The content discusses the high costs associated with CI (Continuous Integration) failures in a monorepo pipeline running on self-hosted EC2 instances, specifically detailing that over 1,300 runs of the CI, only about 26% were successful. The workflow includes several parallel jobs such as Docker image builds and integration tests, which collectively consume significant compute resources even when individual job times seem relatively short. Despite a 43-minute average wall-clock time per run, the actual compute time across all parallel jobs is around 10 hours 54 minutes, leading to substantial wasted compute resources from failed or cancelled runs—equivalent to almost half of the total computing time being unproductive.

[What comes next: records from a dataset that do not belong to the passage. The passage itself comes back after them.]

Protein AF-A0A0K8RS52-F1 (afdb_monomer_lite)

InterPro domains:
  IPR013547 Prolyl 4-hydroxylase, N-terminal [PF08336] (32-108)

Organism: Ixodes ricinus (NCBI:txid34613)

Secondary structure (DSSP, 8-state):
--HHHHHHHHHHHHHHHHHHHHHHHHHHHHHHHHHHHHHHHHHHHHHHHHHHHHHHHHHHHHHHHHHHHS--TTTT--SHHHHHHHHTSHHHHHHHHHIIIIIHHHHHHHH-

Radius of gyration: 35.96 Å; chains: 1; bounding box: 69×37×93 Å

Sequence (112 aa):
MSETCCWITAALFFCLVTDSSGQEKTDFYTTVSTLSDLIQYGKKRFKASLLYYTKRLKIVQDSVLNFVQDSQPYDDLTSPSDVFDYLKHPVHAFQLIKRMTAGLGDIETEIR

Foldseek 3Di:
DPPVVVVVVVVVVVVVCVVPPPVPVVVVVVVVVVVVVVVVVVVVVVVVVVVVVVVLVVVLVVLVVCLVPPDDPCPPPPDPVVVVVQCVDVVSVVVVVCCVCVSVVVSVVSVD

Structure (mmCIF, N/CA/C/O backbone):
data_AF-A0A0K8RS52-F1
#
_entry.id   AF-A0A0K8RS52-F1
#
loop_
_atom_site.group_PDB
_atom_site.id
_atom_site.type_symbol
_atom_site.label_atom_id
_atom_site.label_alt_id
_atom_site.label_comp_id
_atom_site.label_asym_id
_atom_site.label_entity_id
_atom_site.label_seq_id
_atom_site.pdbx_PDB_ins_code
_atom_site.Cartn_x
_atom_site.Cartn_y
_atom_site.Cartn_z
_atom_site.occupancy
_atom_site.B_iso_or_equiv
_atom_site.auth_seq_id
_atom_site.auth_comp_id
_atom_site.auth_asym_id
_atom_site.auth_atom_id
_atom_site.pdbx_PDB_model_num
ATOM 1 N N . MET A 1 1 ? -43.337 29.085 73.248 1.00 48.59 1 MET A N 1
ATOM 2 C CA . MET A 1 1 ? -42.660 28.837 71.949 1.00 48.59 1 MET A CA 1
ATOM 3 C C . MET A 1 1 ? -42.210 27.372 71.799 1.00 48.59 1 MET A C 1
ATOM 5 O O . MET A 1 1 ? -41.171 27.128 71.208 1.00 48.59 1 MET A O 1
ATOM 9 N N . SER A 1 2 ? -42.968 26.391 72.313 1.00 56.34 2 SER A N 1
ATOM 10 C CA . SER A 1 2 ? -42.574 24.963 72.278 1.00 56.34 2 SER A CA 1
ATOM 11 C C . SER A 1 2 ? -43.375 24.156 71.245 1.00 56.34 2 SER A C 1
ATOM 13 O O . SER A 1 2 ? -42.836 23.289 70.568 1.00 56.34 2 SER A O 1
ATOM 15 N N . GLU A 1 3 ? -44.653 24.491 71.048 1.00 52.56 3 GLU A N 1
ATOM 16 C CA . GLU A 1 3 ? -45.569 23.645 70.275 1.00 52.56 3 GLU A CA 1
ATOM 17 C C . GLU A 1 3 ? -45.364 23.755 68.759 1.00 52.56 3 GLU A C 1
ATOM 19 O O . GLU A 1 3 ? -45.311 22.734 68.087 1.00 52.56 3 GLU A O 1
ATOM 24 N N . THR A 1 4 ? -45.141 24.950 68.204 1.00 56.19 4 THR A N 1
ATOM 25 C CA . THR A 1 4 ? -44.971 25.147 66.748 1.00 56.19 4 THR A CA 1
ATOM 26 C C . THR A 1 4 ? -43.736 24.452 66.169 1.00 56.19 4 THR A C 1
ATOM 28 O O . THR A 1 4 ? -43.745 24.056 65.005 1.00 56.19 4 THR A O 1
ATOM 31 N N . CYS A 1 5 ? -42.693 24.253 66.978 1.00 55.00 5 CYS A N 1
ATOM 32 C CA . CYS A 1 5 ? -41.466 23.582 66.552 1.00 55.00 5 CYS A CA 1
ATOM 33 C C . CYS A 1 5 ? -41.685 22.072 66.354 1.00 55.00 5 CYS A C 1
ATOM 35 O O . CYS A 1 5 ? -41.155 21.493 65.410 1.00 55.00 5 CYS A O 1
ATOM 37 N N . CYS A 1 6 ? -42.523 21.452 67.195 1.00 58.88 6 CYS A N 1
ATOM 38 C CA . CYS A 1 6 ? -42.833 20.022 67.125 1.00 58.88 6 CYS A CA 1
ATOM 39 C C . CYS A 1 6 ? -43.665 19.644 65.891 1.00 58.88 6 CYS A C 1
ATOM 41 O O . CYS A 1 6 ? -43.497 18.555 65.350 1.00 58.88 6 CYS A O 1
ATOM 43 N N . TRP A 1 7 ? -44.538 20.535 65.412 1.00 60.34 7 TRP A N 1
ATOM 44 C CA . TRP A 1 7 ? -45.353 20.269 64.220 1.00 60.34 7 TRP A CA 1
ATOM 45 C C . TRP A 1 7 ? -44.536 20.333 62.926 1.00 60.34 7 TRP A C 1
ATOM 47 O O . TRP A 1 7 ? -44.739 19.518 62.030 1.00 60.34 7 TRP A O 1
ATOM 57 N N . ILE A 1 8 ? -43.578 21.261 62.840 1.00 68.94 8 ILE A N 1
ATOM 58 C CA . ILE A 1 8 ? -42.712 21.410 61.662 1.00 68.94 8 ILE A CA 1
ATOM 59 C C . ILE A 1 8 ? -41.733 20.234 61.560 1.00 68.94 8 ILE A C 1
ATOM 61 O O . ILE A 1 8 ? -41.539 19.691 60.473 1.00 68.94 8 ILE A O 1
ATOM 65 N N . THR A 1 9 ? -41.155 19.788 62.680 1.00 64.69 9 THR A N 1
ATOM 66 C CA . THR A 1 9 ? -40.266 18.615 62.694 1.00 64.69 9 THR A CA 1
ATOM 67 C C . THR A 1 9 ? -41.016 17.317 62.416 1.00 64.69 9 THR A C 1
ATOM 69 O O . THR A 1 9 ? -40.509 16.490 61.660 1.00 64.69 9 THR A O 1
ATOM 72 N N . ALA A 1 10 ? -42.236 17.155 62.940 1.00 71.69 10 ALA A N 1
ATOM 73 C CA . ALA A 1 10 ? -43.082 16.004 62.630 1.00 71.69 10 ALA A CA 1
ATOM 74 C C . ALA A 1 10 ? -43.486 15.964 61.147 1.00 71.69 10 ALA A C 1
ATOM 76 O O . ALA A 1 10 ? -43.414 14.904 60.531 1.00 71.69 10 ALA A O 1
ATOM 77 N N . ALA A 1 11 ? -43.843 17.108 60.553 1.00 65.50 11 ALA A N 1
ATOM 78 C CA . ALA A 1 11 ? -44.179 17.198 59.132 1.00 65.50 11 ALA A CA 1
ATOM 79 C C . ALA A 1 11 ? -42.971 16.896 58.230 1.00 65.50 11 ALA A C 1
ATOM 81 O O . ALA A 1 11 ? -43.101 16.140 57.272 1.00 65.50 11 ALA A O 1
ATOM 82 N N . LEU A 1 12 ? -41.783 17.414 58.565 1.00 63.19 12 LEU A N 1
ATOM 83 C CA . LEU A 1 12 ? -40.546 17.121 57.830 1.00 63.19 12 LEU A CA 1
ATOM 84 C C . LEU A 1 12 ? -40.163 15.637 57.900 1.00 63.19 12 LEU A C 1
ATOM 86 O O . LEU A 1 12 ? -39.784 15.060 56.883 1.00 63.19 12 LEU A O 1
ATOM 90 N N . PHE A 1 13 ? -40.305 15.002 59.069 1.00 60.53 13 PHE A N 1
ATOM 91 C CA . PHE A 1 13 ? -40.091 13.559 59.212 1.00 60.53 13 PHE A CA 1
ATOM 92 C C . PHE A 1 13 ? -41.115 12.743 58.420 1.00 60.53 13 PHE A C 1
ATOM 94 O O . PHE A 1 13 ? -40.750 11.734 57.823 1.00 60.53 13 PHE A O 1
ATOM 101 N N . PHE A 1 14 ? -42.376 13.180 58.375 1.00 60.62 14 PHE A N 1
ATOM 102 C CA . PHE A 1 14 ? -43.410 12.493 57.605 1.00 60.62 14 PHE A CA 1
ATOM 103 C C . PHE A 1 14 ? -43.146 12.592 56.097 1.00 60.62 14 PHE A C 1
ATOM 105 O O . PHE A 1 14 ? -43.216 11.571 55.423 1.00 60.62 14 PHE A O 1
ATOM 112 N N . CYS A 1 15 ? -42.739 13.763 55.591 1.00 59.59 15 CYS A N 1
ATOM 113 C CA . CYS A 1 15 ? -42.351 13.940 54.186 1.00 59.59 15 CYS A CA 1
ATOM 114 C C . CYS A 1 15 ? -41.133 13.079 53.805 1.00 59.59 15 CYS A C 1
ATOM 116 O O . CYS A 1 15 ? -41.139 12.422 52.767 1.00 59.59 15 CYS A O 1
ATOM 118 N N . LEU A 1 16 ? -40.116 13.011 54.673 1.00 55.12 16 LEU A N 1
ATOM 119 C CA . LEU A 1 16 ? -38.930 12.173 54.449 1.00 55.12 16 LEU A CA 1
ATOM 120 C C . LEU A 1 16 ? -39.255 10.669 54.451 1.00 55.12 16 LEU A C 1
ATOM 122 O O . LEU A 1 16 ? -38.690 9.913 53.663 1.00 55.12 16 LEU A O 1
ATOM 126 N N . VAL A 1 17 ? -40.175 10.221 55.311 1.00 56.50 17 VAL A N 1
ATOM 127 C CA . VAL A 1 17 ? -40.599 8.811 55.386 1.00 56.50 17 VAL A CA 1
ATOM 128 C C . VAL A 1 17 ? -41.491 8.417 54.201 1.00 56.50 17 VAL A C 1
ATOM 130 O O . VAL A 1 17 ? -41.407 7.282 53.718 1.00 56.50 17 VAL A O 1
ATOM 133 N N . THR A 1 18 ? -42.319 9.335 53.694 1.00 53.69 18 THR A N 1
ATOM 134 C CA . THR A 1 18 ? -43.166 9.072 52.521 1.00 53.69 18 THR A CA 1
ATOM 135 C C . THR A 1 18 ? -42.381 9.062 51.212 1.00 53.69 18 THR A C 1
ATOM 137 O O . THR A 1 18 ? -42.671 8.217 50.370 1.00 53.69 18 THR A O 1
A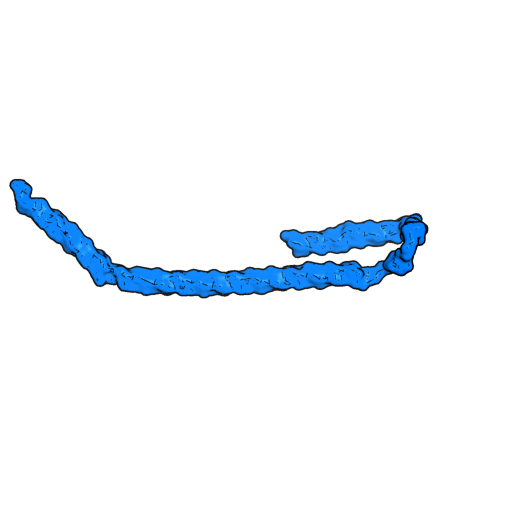TOM 140 N N . ASP A 1 19 ? -41.355 9.906 51.062 1.00 52.31 19 ASP A N 1
ATOM 141 C CA . ASP A 1 19 ? -40.488 9.881 49.872 1.00 52.31 19 ASP A CA 1
ATOM 142 C C . ASP A 1 19 ? -39.520 8.682 49.891 1.00 52.31 19 ASP A C 1
ATOM 144 O O . ASP A 1 19 ? -39.238 8.077 48.858 1.00 52.31 19 ASP A O 1
ATOM 148 N N . SER A 1 20 ? -39.049 8.253 51.068 1.00 48.50 20 SER A N 1
ATOM 149 C CA . SER A 1 20 ? -38.047 7.179 51.158 1.00 48.50 20 SER A CA 1
ATOM 150 C C . SER A 1 20 ? -38.614 5.764 50.965 1.00 48.50 20 SER A C 1
ATOM 152 O O . SER A 1 20 ? -37.888 4.878 50.518 1.00 48.50 20 SER A O 1
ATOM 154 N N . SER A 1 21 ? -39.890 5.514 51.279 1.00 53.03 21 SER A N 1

- AWS EC2 2xlarge instances
- Docker (all versions)
- CI/CD tools like Jenkins or GitHub Actions
- Implement more efficient CI job parallelization by analyzing and optimizing the workflow to reduce unnecessary concurrency.
- Upgrade to a newer version of Docker if applicable, ensuring it has optimizations for CI environments.
- Pin specific versions in your pipeline configuration files (e.g., Jenkinsfile or GitHub Actions YAML) to avoid running on outdated software that may contribute to failures.
This issue can significantly impact homelab stacks using similar CI/CD tools and Docker, especially if they rely on parallel job execution. Ensuring configurations are optimized for the specific tasks performed in CI can reduce waste.